Matthew tries to tell her she can’t ignore her magic, because it ain’t going away. Then he says that history bears him out, because scientists tried to ignore magic but magic didn’t go away. He says Newton was brilliant because he dabbled in alchemy, rather than ignore the mystical side of nature.
Well, okay genius, if magic is real and made Newton brilliant, what the fuck did he do with it? Huh? Got an answer? You can tell me something. It’s a fantasy book; I’ll roll with an alternate history. But fucking tell me something. Because in the only history I currently have to work with, Newton’s alchemy was nothing more than some crackpot shit that didn’t amount to anything.
“[Robert Hooke] was only a human, and he ruined his life trying to resist the lure of magic.
…Really, what the fuck is wrong with you, book? Do you think I don’t have access to wikipedia? He ruined his life because he was a jealous and paranoid old coot. And even then, ‘ruined’ is subjective.

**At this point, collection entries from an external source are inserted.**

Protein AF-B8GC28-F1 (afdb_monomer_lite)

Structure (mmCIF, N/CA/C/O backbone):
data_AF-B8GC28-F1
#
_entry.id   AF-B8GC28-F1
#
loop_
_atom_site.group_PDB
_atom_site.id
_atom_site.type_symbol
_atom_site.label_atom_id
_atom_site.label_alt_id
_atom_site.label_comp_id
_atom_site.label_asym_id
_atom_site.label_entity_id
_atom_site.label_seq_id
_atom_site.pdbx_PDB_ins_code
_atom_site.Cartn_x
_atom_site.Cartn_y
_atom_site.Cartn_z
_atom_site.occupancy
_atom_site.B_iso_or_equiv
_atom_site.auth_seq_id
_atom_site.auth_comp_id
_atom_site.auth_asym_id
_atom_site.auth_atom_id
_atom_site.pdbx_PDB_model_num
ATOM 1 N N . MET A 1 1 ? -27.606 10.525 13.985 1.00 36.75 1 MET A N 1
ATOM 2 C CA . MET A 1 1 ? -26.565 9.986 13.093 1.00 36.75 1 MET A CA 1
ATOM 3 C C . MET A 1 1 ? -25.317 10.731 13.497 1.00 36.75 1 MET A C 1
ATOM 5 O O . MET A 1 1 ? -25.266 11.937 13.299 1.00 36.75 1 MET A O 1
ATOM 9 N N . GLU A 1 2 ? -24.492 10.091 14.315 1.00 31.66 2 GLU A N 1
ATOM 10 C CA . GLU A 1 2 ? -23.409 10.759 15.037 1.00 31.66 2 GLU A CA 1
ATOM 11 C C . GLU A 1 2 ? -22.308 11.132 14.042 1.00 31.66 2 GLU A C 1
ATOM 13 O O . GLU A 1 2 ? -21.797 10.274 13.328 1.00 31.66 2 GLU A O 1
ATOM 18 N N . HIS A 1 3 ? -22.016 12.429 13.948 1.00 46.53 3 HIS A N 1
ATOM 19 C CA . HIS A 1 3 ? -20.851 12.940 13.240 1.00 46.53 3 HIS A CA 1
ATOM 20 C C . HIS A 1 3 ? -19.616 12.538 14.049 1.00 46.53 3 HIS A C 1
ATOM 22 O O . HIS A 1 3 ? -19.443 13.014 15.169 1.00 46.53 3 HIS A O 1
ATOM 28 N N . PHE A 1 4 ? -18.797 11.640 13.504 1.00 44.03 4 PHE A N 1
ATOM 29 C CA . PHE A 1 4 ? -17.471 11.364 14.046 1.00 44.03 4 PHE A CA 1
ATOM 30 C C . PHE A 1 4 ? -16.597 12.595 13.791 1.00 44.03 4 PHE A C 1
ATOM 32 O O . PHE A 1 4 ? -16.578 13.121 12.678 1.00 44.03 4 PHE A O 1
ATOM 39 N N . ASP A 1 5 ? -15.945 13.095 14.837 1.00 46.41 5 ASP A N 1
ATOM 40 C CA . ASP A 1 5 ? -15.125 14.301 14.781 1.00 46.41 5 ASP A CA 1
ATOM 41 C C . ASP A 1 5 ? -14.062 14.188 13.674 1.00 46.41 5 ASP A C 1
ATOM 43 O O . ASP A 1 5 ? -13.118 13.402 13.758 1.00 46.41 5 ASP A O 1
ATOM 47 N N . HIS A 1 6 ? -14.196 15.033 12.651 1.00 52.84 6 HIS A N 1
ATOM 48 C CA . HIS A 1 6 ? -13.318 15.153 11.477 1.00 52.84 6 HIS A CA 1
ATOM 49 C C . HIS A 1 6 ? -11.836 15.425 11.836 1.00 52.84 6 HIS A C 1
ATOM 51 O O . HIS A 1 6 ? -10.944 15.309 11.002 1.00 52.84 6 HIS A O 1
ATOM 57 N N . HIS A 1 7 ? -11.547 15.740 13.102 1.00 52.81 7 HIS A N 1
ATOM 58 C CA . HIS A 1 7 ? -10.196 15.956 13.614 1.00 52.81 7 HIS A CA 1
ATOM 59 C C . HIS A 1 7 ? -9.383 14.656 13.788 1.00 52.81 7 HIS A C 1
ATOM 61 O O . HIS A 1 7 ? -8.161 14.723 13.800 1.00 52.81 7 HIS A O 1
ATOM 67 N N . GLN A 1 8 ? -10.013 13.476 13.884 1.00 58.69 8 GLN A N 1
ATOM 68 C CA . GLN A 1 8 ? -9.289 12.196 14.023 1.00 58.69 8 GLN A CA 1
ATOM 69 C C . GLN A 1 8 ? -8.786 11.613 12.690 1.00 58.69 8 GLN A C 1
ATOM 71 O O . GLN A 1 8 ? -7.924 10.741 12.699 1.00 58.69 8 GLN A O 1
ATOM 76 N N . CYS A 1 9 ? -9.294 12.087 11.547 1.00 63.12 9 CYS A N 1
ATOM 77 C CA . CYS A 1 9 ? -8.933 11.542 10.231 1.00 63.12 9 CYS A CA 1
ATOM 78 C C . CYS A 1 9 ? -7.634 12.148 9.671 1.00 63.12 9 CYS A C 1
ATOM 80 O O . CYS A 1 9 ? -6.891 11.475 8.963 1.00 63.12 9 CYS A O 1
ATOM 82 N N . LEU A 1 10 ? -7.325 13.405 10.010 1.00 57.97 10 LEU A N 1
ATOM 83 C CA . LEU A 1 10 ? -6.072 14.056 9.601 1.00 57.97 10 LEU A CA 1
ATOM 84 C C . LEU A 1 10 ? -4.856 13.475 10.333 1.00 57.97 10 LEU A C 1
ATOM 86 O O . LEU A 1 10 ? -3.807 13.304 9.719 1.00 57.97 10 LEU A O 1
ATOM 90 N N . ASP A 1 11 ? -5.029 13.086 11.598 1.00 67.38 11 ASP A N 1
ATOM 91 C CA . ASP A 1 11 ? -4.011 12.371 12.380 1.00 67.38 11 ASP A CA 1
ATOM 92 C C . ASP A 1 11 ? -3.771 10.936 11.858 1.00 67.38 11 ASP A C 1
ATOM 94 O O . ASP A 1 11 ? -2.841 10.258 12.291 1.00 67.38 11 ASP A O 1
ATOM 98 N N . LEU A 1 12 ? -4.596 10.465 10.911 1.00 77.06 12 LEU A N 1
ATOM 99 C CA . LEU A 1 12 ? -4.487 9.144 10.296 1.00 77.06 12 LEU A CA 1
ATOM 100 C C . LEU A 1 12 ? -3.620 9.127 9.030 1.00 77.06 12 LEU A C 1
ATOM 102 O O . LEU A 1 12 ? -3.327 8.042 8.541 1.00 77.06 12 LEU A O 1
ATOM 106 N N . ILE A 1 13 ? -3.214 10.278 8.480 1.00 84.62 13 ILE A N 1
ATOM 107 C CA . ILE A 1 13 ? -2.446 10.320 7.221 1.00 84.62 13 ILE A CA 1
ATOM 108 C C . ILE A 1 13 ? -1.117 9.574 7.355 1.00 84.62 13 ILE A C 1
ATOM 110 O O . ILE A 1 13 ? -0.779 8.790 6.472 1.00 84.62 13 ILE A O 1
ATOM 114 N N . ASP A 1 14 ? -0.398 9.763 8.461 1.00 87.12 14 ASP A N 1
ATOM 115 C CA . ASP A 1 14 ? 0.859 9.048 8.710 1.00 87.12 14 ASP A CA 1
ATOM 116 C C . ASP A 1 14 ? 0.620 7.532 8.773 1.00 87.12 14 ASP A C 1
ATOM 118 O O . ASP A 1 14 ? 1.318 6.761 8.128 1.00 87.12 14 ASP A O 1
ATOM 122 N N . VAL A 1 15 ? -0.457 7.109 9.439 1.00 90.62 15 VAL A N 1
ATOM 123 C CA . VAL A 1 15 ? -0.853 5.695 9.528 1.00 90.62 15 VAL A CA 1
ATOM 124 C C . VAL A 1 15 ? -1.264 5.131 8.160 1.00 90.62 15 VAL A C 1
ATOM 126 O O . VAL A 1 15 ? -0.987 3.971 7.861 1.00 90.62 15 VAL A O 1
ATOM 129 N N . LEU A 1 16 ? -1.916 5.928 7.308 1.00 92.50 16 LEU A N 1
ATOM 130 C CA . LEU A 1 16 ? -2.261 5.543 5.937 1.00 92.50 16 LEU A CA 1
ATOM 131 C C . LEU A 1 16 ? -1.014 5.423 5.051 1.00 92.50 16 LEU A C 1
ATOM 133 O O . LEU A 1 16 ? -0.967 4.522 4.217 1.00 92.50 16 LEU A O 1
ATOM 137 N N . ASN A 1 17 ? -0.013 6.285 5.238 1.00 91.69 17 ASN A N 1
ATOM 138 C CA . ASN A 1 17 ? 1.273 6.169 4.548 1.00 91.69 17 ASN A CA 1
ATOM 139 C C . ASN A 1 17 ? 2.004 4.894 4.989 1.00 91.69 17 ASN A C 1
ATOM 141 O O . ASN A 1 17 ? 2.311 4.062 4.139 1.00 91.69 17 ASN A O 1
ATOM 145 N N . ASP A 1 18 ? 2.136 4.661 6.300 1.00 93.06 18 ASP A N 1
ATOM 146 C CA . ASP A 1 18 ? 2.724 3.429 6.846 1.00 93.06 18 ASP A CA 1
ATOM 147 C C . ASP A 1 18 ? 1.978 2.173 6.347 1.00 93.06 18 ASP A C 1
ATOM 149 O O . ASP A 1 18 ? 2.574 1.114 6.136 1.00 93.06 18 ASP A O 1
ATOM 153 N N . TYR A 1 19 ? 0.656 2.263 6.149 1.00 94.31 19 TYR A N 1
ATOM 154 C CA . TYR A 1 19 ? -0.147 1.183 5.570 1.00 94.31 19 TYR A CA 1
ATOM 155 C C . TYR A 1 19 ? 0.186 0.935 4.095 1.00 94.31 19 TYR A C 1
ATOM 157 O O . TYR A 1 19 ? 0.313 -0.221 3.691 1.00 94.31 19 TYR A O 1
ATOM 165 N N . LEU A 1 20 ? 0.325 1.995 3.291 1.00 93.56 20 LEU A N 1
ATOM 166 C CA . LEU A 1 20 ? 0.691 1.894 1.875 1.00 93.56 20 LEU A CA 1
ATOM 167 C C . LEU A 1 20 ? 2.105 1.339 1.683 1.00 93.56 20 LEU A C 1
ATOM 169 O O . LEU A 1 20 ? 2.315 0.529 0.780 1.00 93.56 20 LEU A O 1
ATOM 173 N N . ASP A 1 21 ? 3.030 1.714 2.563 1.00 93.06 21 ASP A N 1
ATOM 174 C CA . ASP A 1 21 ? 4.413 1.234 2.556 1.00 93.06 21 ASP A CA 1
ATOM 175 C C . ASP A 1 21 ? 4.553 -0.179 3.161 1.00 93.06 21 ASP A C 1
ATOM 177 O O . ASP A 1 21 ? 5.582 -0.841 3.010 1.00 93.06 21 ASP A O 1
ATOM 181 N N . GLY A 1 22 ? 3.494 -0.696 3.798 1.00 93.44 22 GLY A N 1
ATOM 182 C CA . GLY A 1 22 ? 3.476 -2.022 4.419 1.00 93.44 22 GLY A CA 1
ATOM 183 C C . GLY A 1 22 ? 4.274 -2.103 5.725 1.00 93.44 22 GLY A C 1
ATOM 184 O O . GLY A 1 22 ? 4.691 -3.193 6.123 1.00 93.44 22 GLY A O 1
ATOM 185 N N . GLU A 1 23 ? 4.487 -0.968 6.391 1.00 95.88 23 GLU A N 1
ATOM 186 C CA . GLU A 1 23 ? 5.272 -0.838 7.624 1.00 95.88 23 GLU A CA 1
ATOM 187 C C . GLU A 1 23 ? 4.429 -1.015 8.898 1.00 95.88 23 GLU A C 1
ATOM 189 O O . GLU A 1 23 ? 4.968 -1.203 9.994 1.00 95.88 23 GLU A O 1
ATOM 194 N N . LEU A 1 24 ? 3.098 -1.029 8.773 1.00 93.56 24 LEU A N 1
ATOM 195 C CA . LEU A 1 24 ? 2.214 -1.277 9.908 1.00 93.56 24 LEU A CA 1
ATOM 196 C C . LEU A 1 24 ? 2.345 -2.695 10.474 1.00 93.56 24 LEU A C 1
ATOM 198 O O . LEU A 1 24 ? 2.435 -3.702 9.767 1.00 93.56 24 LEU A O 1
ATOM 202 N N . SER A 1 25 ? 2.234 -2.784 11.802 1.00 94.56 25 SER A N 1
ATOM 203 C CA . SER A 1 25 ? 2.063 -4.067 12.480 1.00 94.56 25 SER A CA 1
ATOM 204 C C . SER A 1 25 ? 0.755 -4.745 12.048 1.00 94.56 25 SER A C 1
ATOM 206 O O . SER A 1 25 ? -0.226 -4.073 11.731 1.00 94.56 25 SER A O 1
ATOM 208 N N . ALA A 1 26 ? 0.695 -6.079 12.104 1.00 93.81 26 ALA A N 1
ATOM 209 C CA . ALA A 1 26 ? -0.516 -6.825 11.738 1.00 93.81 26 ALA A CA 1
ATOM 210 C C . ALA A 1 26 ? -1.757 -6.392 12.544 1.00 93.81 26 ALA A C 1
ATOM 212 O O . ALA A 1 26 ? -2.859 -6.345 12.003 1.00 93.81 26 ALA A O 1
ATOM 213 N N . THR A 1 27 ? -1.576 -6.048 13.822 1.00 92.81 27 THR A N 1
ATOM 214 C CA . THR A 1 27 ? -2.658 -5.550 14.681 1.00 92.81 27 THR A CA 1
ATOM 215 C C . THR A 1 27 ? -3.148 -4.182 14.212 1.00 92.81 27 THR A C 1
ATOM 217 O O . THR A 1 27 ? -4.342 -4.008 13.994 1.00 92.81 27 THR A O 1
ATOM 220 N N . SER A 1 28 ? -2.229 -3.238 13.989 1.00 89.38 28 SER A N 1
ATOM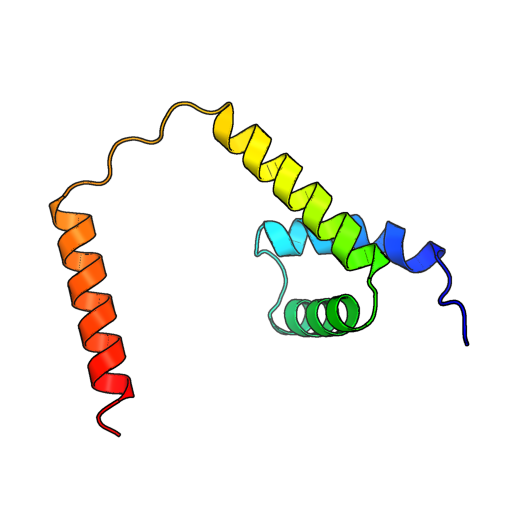 221 C CA . SER A 1 28 ? -2.556 -1.881 13.526 1.00 89.38 28 SER A CA 1
ATOM 222 C C . SER A 1 28 ? -3.200 -1.887 12.139 1.00 89.38 28 SER A C 1
ATOM 224 O O . SER A 1 28 ? -4.126 -1.128 11.877 1.00 89.38 28 SER A O 1
ATOM 226 N N . CYS A 1 29 ? -2.746 -2.790 11.270 1.00 93.44 29 CYS A N 1
ATOM 227 C CA . CYS A 1 29 ? -3.318 -3.015 9.950 1.00 93.44 29 CYS A CA 1
ATOM 228 C C . CYS A 1 29 ? -4.795 -3.441 10.050 1.00 93.44 29 CYS A C 1
ATOM 230 O O . CYS A 1 29 ? -5.659 -2.836 9.422 1.00 93.44 29 CYS A O 1
ATOM 232 N N . ALA A 1 30 ? -5.114 -4.405 10.921 1.00 93.31 30 ALA A N 1
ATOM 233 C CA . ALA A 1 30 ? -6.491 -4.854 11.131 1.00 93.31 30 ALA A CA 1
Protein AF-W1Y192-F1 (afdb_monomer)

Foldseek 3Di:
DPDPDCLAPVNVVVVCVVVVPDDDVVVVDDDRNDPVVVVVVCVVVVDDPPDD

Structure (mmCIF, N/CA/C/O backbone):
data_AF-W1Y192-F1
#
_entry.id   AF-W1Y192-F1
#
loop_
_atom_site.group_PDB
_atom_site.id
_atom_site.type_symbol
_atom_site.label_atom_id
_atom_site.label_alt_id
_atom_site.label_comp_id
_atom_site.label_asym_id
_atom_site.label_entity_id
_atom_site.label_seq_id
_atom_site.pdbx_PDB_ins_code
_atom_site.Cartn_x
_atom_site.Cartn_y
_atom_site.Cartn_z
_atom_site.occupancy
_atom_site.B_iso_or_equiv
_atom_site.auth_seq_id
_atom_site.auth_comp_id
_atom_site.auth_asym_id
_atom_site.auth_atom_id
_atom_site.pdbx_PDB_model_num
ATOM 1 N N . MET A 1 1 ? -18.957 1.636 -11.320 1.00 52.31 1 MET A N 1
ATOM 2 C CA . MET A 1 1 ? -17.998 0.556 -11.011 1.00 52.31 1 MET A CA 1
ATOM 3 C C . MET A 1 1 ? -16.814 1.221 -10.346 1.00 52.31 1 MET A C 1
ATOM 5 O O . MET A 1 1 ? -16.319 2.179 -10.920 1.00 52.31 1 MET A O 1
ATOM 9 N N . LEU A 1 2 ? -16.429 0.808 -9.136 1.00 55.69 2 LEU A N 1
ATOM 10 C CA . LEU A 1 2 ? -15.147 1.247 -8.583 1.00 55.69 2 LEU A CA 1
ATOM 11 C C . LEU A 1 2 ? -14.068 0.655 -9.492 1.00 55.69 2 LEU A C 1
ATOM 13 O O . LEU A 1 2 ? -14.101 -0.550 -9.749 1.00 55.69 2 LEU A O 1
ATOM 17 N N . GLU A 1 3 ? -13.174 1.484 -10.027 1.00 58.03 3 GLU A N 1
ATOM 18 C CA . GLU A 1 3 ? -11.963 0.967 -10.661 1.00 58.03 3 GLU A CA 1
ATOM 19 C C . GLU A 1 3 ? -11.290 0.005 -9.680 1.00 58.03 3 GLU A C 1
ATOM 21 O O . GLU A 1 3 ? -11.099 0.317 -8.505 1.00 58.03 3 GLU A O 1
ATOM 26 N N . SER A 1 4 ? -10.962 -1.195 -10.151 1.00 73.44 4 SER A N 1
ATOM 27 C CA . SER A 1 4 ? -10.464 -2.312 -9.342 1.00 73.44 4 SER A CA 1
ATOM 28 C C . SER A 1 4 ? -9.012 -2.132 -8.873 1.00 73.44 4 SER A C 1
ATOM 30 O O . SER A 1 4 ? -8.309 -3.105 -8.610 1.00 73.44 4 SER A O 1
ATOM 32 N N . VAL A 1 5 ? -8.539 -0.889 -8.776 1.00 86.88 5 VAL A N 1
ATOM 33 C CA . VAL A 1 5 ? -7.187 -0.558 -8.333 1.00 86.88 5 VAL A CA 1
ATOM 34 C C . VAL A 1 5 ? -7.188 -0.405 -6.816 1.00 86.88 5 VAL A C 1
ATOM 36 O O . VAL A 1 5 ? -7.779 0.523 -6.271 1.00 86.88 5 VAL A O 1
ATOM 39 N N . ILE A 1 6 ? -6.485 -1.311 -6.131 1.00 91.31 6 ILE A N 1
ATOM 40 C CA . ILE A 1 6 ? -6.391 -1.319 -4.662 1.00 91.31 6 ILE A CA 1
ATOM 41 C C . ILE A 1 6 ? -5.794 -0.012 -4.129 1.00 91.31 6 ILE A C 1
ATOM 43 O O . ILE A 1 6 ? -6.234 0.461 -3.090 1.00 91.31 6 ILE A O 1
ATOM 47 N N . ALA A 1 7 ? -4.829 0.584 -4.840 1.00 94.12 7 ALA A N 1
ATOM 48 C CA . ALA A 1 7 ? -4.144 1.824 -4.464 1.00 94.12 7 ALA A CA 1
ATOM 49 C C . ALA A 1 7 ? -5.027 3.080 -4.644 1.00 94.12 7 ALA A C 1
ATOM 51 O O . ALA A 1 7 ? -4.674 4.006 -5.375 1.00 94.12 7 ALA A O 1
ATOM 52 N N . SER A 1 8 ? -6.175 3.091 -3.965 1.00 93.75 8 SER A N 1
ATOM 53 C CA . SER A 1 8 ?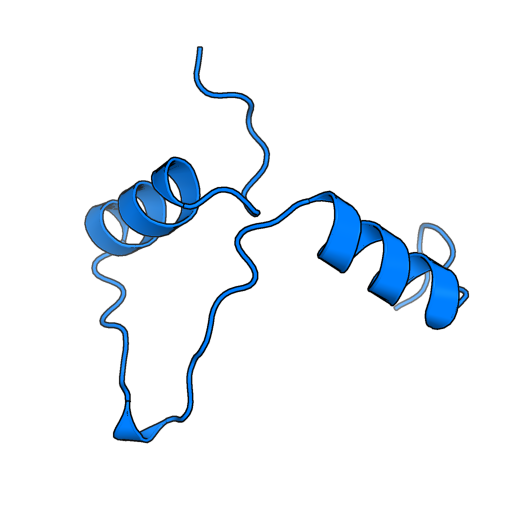 -7.155 4.171 -3.867 1.00 93.75 8 SER A CA 1
ATOM 54 C C . SER A 1 8 ? -7.699 4.220 -2.432 1.00 93.75 8 SER A C 1
ATOM 56 O O . SER A 1 8 ? -7.950 3.158 -1.853 1.00 93.75 8 SER A O 1
ATOM 58 N N . PRO A 1 9 ? -7.929 5.409 -1.838 1.00 93.06 9 PRO A N 1
ATOM 59 C CA . PRO A 1 9 ? -8.446 5.515 -0.473 1.00 93.06 9 PRO A CA 1
ATOM 60 C C . PRO A 1 9 ? -9.749 4.734 -0.267 1.00 93.06 9 PRO A C 1
ATOM 62 O O . PRO A 1 9 ? -9.897 4.011 0.716 1.00 93.06 9 PRO A O 1
ATOM 65 N N . GLU A 1 10 ? -10.681 4.843 -1.216 1.00 93.81 10 GLU A N 1
ATOM 66 C CA . GLU A 1 10 ? -12.004 4.217 -1.134 1.00 93.81 10 GLU A CA 1
ATOM 67 C C . GLU A 1 10 ? -11.906 2.688 -1.137 1.00 93.81 10 GLU A C 1
ATOM 69 O O . GLU A 1 10 ? -12.552 2.015 -0.331 1.00 93.81 10 GLU A O 1
ATOM 74 N N . VAL A 1 11 ? -11.048 2.139 -2.002 1.00 93.81 11 VAL A N 1
ATOM 75 C CA . VAL A 1 11 ? -10.867 0.691 -2.154 1.00 93.81 11 VAL A CA 1
ATOM 76 C C . VAL A 1 11 ? -10.124 0.105 -0.953 1.00 93.81 11 VAL A C 1
ATOM 78 O O . VAL A 1 11 ? -10.567 -0.910 -0.414 1.00 93.81 11 VAL A O 1
ATOM 81 N N . VAL A 1 12 ? -9.062 0.761 -0.464 1.00 94.69 12 VAL A N 1
ATOM 82 C CA . VAL A 1 12 ? -8.362 0.341 0.766 1.00 94.69 12 VAL A CA 1
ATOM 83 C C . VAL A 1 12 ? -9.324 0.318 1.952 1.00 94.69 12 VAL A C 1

Really, the book is acting like what we know of history hasn’t changed, and yet somehow still supports the idea that magic is real. They haven’t changed Hooke’s history in the least, they’re just randomly claiming that ~*~*~somehow~*~*~ Hooke was destroyed by avoiding magic.
And…really, does that mean that all humans that don’t dabble in spells are doomed to a life of ruination? What is going on here and why are you such a fucking mess, book?
Matthew continues to try and tell her that avoiding magic is a mistake, Diana doesn’t listen, and in the end he drives her home.